Evolutionary Systems Thinking -- From Equilibrium Models to Open-Ended Adaptive Dynamics
Dan Adler

TL;DR
This paper proposes a new non-equilibrium framework called Stability-Driven Assembly (SDA) for modeling evolutionary dynamics, emphasizing endogenous selection and feedback mechanisms that enable open-ended evolution beyond traditional equilibrium models.
Contribution
Introduction of SDA as a minimal, non-equilibrium model that captures endogenous selection and feedback, enabling open-ended evolution without predefined fitness functions.
Findings
Equilibrium models cannot produce open-ended evolution.
SDA demonstrates how stability-driven feedback leads to structural emergence.

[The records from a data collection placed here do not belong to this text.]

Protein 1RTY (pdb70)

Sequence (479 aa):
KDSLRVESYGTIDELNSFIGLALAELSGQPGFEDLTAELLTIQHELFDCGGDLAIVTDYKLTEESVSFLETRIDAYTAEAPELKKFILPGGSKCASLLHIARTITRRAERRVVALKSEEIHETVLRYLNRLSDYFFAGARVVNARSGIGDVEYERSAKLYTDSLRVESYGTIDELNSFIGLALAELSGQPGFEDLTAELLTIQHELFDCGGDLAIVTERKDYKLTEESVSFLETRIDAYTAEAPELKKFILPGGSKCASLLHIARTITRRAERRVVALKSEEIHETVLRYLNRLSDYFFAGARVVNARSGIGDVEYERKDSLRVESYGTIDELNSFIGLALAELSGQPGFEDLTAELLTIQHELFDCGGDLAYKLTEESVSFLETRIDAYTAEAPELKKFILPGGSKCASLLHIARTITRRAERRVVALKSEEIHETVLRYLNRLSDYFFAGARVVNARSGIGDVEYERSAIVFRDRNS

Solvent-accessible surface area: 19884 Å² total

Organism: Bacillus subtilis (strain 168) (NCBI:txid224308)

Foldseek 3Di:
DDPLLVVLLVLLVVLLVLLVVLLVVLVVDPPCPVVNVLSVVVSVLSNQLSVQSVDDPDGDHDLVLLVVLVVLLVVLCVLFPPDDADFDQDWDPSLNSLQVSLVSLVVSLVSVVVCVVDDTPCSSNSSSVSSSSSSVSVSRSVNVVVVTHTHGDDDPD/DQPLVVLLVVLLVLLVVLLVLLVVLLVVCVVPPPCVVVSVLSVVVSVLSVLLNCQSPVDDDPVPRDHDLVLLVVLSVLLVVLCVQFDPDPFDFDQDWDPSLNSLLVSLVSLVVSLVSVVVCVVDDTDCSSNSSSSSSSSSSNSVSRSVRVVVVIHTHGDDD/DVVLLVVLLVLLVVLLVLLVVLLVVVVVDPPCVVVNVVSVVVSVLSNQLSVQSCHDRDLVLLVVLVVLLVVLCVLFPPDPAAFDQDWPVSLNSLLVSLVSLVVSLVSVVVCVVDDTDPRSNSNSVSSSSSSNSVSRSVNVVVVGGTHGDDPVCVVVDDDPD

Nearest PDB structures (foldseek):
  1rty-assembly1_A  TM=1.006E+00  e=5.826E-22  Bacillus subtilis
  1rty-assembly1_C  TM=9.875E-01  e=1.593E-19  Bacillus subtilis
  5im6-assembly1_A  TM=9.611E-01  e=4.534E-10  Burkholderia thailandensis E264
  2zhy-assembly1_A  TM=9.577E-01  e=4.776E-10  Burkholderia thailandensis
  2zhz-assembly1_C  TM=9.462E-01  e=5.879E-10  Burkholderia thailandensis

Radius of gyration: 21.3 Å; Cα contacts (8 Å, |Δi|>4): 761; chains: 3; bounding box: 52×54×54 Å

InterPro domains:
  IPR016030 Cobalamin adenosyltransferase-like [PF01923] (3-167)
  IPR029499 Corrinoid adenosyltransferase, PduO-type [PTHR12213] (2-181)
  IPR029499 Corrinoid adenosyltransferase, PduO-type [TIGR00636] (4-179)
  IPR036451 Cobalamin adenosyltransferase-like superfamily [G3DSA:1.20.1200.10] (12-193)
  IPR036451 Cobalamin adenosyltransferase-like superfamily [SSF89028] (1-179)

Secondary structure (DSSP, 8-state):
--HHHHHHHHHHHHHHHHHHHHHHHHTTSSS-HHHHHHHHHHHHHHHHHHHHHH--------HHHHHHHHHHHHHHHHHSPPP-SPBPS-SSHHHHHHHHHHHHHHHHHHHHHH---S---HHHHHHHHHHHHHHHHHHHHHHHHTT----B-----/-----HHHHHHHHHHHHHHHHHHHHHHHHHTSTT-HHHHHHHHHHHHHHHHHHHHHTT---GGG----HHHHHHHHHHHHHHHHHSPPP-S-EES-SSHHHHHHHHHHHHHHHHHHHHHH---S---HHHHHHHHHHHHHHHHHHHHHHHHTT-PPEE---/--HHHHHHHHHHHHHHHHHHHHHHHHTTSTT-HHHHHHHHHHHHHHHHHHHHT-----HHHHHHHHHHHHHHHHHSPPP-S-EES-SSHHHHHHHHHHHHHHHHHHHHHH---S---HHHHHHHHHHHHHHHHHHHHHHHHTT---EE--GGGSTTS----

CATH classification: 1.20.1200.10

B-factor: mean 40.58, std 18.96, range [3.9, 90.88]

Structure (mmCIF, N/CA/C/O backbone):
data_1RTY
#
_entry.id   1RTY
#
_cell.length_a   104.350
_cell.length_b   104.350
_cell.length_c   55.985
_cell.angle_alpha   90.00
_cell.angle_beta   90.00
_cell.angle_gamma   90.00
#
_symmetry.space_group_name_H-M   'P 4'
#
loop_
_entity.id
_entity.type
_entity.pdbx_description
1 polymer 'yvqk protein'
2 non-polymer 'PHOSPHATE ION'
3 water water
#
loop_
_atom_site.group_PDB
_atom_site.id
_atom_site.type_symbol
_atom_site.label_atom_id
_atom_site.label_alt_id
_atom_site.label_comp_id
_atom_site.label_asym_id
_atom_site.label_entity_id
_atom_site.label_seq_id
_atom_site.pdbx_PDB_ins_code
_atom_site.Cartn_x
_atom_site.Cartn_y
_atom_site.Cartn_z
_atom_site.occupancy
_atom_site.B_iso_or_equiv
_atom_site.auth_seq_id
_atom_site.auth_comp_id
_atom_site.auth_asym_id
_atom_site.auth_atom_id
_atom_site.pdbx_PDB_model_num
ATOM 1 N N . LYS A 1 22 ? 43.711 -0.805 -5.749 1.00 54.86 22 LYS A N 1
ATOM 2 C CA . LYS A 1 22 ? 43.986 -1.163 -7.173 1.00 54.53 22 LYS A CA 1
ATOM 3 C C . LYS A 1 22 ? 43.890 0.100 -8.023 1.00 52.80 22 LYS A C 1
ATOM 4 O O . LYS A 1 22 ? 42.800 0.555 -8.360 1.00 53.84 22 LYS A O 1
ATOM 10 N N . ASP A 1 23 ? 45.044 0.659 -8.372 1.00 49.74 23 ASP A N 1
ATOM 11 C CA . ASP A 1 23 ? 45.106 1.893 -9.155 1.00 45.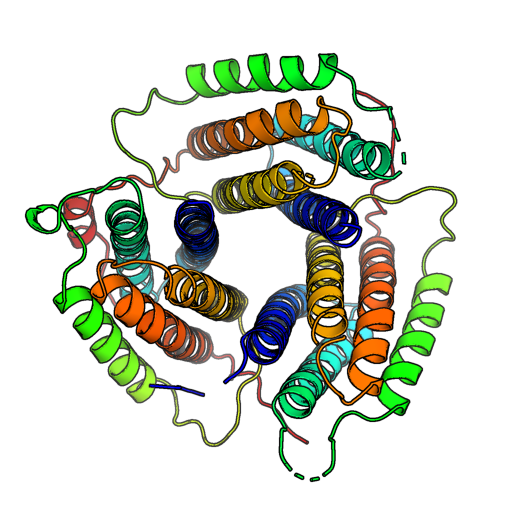62 23 ASP A CA 1
ATOM 12 C C . ASP A 1 23 ? 44.426 3.068 -8.461 1.00 40.93 23 ASP A C 1
ATOM 13 O O . ASP A 1 23 ? 43.216 3.066 -8.231 1.00 36.62 23 ASP A O 1
ATOM 18 N N . SER A 1 24 ? 45.230 4.082 -8.172 1.00 38.43 24 SER A N 1
ATOM 19 C CA . SER A 1 24 ? 44.778 5.288 -7.514 1.00 37.50 24 SER A CA 1
ATOM 20 C C . SER A 1 24 ? 43.762 6.079 -8.327 1.00 34.03 24 SER A C 1
ATOM 21 O O . SER A 1 24 ? 42.754 6.527 -7.790 1.00 31.75 24 SER A O 1
ATOM 24 N N . LEU A 1 25 ? 44.021 6.249 -9.621 1.00 32.19 25 LEU A N 1
ATOM 25 C CA . LEU A 1 25 ? 43.117 7.018 -10.479 1.00 29.40 25 LEU A CA 1
ATOM 26 C C . LEU A 1 25 ? 41.681 6.507 -10.485 1.00 26.00 25 LEU A C 1
ATOM 27 O O . LEU A 1 25 ? 40.739 7.289 -10.440 1.00 25.84 25 LEU A O 1
ATOM 32 N N . ARG A 1 26 ? 41.520 5.196 -10.534 1.00 24.05 26 ARG A N 1
ATOM 33 C CA . ARG A 1 26 ? 40.197 4.593 -10.540 1.00 24.79 26 ARG A CA 1
ATOM 34 C C . ARG A 1 26 ? 39.572 4.712 -9.139 1.00 25.61 26 ARG A C 1
ATOM 35 O O . ARG A 1 26 ? 38.415 5.121 -9.002 1.00 24.06 26 ARG A O 1
ATOM 43 N N . VAL A 1 27 ? 40.335 4.380 -8.097 1.00 24.83 27 VAL A N 1
ATOM 44 C CA . VAL A 1 27 ? 39.808 4.468 -6.739 1.00 23.52 27 VAL A CA 1
ATOM 45 C C . VAL A 1 27 ? 39.489 5.913 -6.392 1.00 21.77 27 VAL A C 1
ATOM 46 O O . VAL A 1 27 ? 38.478 6.194 -5.740 1.00 20.73 27 VAL A O 1
ATOM 50 N N . GLU A 1 28 ? 40.340 6.825 -6.846 1.00 18.88 28 GLU A N 1
ATOM 51 C CA . GLU A 1 28 ? 40.149 8.245 -6.582 1.00 19.04 28 GLU A CA 1
ATOM 52 C C . GLU A 1 28 ? 38.846 8.764 -7.183 1.00 20.80 28 GLU A C 1
ATOM 53 O O . GLU A 1 28 ? 38.193 9.644 -6.606 1.00 20.22 28 GLU A O 1
ATOM 59 N N . SER A 1 29 ? 38.481 8.224 -8.348 1.00 20.42 29 SER A N 1
ATOM 60 C CA . SER A 1 29 ? 37.252 8.625 -9.039 1.00 19.88 29 SER A CA 1
ATOM 61 C C . SER A 1 29 ? 36.025 8.063 -8.367 1.00 17.02 29 SER A C 1
ATOM 62 O O . SER A 1 29 ? 35.017 8.758 -8.221 1.00 18.36 29 SER A O 1
ATOM 65 N N . TYR A 1 30 ? 36.095 6.793 -7.985 1.00 17.45 30 TYR A N 1
ATOM 66 C CA . TYR A 1 30 ? 34.965 6.170 -7.323 1.00 18.04 30 TYR A CA 1
ATOM 67 C C . TYR A 1 30 ? 34.695 6.927 -6.022 1.00 17.93 30 TYR A C 1
ATOM 68 O O . TYR A 1 30 ? 33.552 7.249 -5.722 1.00 19.48 30 TYR A O 1
ATOM 77 N N . GLY A 1 31 ? 35.752 7.236 -5.281 1.00 18.48 31 GLY A N 1
ATOM 78 C CA . GLY A 1 31 ? 35.612 7.940 -4.013 1.00 20.16 31 GLY A CA 1
ATOM 79 C C . GLY A 1 31 ? 35.094 9.359 -4.111 1.00 21.14 31 GLY A C 1
ATOM 80 O O . GLY A 1 31 ? 34.311 9.802 -3.263 1.00 20.14 31 GLY A O 1
ATOM 81 N N . THR A 1 32 ? 35.512 10.079 -5.148 1.00 20.16 32 THR A N 1
ATOM 82 C CA . THR A 1 32 ? 35.066 11.450 -5.315 1.00 17.06 32 THR A CA 1
ATOM 83 C C . THR A 1 32 ? 33.613 11.475 -5.754 1.00 17.82 32 THR A C 1
ATOM 84 O O . THR A 1 32 ? 32.897 12.441 -5.507 1.00 20.84 32 THR A O 1
ATOM 88 N N . ILE A 1 33 ? 33.183 10.397 -6.396 1.00 16.05 33 ILE A N 1
ATOM 89 C CA . ILE A 1 33 ? 31.804 10.271 -6.862 1.00 17.59 33 ILE A CA 1
ATOM 90 C C . ILE A 1 33 ? 30.900 9.916 -5.672 1.00 17.78 33 ILE A C 1
ATOM 91 O O . ILE A 1 33 ? 29.732 10.315 -5.615 1.00 16.90 33 ILE A O 1
ATOM 96 N N . ASP A 1 34 ? 31.445 9.125 -4.750 1.00 19.17 34 ASP A N 1
ATOM 97 C CA . ASP A 1 34 ? 30.736 8.726 -3.535 1.00 17.34 34 ASP A CA 1
ATOM 98 C C . ASP A 1 34 ? 30.641 10.002 -2.700 1.00 15.71 34 ASP A C 1
ATOM 99 O O . ASP A 1 34 ? 29.580 10.334 -2.189 1.00 16.33 34 ASP A O 1
ATOM 104 N N . GLU A 1 35 ? 31.740 10.747 -2.604 1.00 16.53 35 GLU A N 1
ATOM 105 C CA . GLU A 1 35 ? 31.715 11.999 -1.852 1.00 15.95 35 GLU A CA 1
ATOM 106 C C . GLU A 1 35 ? 30.610 12.883 -2.427 1.00 17.75 35 GLU A C 1
ATOM 107 O O . GLU A 1 35 ? 29.798 13.443 -1.688 1.00 18.36 35 GLU A O 1
ATOM 113 N N . LEU A 1 36 ? 30.584 13.008 -3.753 1.00 18.42 36 LEU A N 1
ATOM 114 C CA . LEU A 1 36 ? 29.573 13.808 -4.440 1.00 15.37 36 LEU A CA 1
ATOM 115 C C . LEU A 1 36 ? 28.178 13.312 -4.083 1.00 14.06 36 LEU A C 1
ATOM 116 O O . LEU A 1 36 ? 27.310 14.073 -3.677 1.00 13.25 36 LEU A O 1
ATOM 121 N N . ASN A 1 37 ? 27.979 12.013 -4.222 1.00 13.53 37 ASN A N 1
ATOM 122 C CA . ASN A 1 37 ? 26.693 11.410 -3.932 1.00 15.16 37 ASN A CA 1
ATOM 123 C C . ASN A 1 37 ? 26.213 11.800 -2.531 1.00 19.15 37 ASN A C 1
ATOM 124 O O . ASN A 1 37 ? 25.012 12.054 -2.322 1.00 22.31 37 ASN A O 1
ATOM 129 N N . SER A 1 38 ? 27.145 11.854 -1.578 1.00 18.83 38 SER A N 1
ATOM 130 C CA . SER A 1 38 ? 26.821 12.226 -0.209 1.00 16.82 38 SER A CA 1
ATOM 131 C C . SER A 1 38 ? 26.267 13.643 -0.152 1.00 16.00 38 SER A C 1
ATOM 132 O O . SER A 1 38 ? 25.174 13.867 0.374 1.00 13.64 38 SER A O 1
ATOM 135 N N . PHE A 1 39 ? 27.011 14.609 -0.686 1.00 14.25 39 PHE A N 1
ATOM 136 C CA . PHE A 1 39 ? 26.519 15.970 -0.652 1.00 14.02 39 PHE A CA 1
ATOM 137 C C . PHE A 1 39 ? 25.130 16.047 -1.290 1.00 15.93 39 PHE A C 1
ATOM 138 O O . PHE A 1 39 ? 24.295 16.847 -0.878 1.00 15.87 39 PHE A O 1
ATOM 146 N N . ILE A 1 40 ? 24.870 15.199 -2.279 1.00 16.34 40 ILE A N 1
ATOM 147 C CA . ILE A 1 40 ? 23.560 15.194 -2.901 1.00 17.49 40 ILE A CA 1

Population-dependent, non-stationary dynamics are essential for evolution.
Abstract
Complex change is often described as "evolutionary" in economics, policy, and technology, yet most system dynamics models remain constrained to fixed state spaces and equilibrium-seeking behavior. This paper argues that evolutionary dynamics should be treated as a core system-thinking problem rather than as a biological metaphor. We introduce Stability-Driven Assembly (SDA) as a minimal, non-equilibrium framework in which stochastic interactions combined with differential persistence generate endogenous selection without genes, replication, or predefined fitness functions. In SDA, longer-lived patterns accumulate in the population, biasing future interactions and creating feedback between population composition and system dynamics. This feedback yields fitness-proportional sampling as an emergent property, realizing a natural genetic algorithm driven solely by stability. Using SDA, we…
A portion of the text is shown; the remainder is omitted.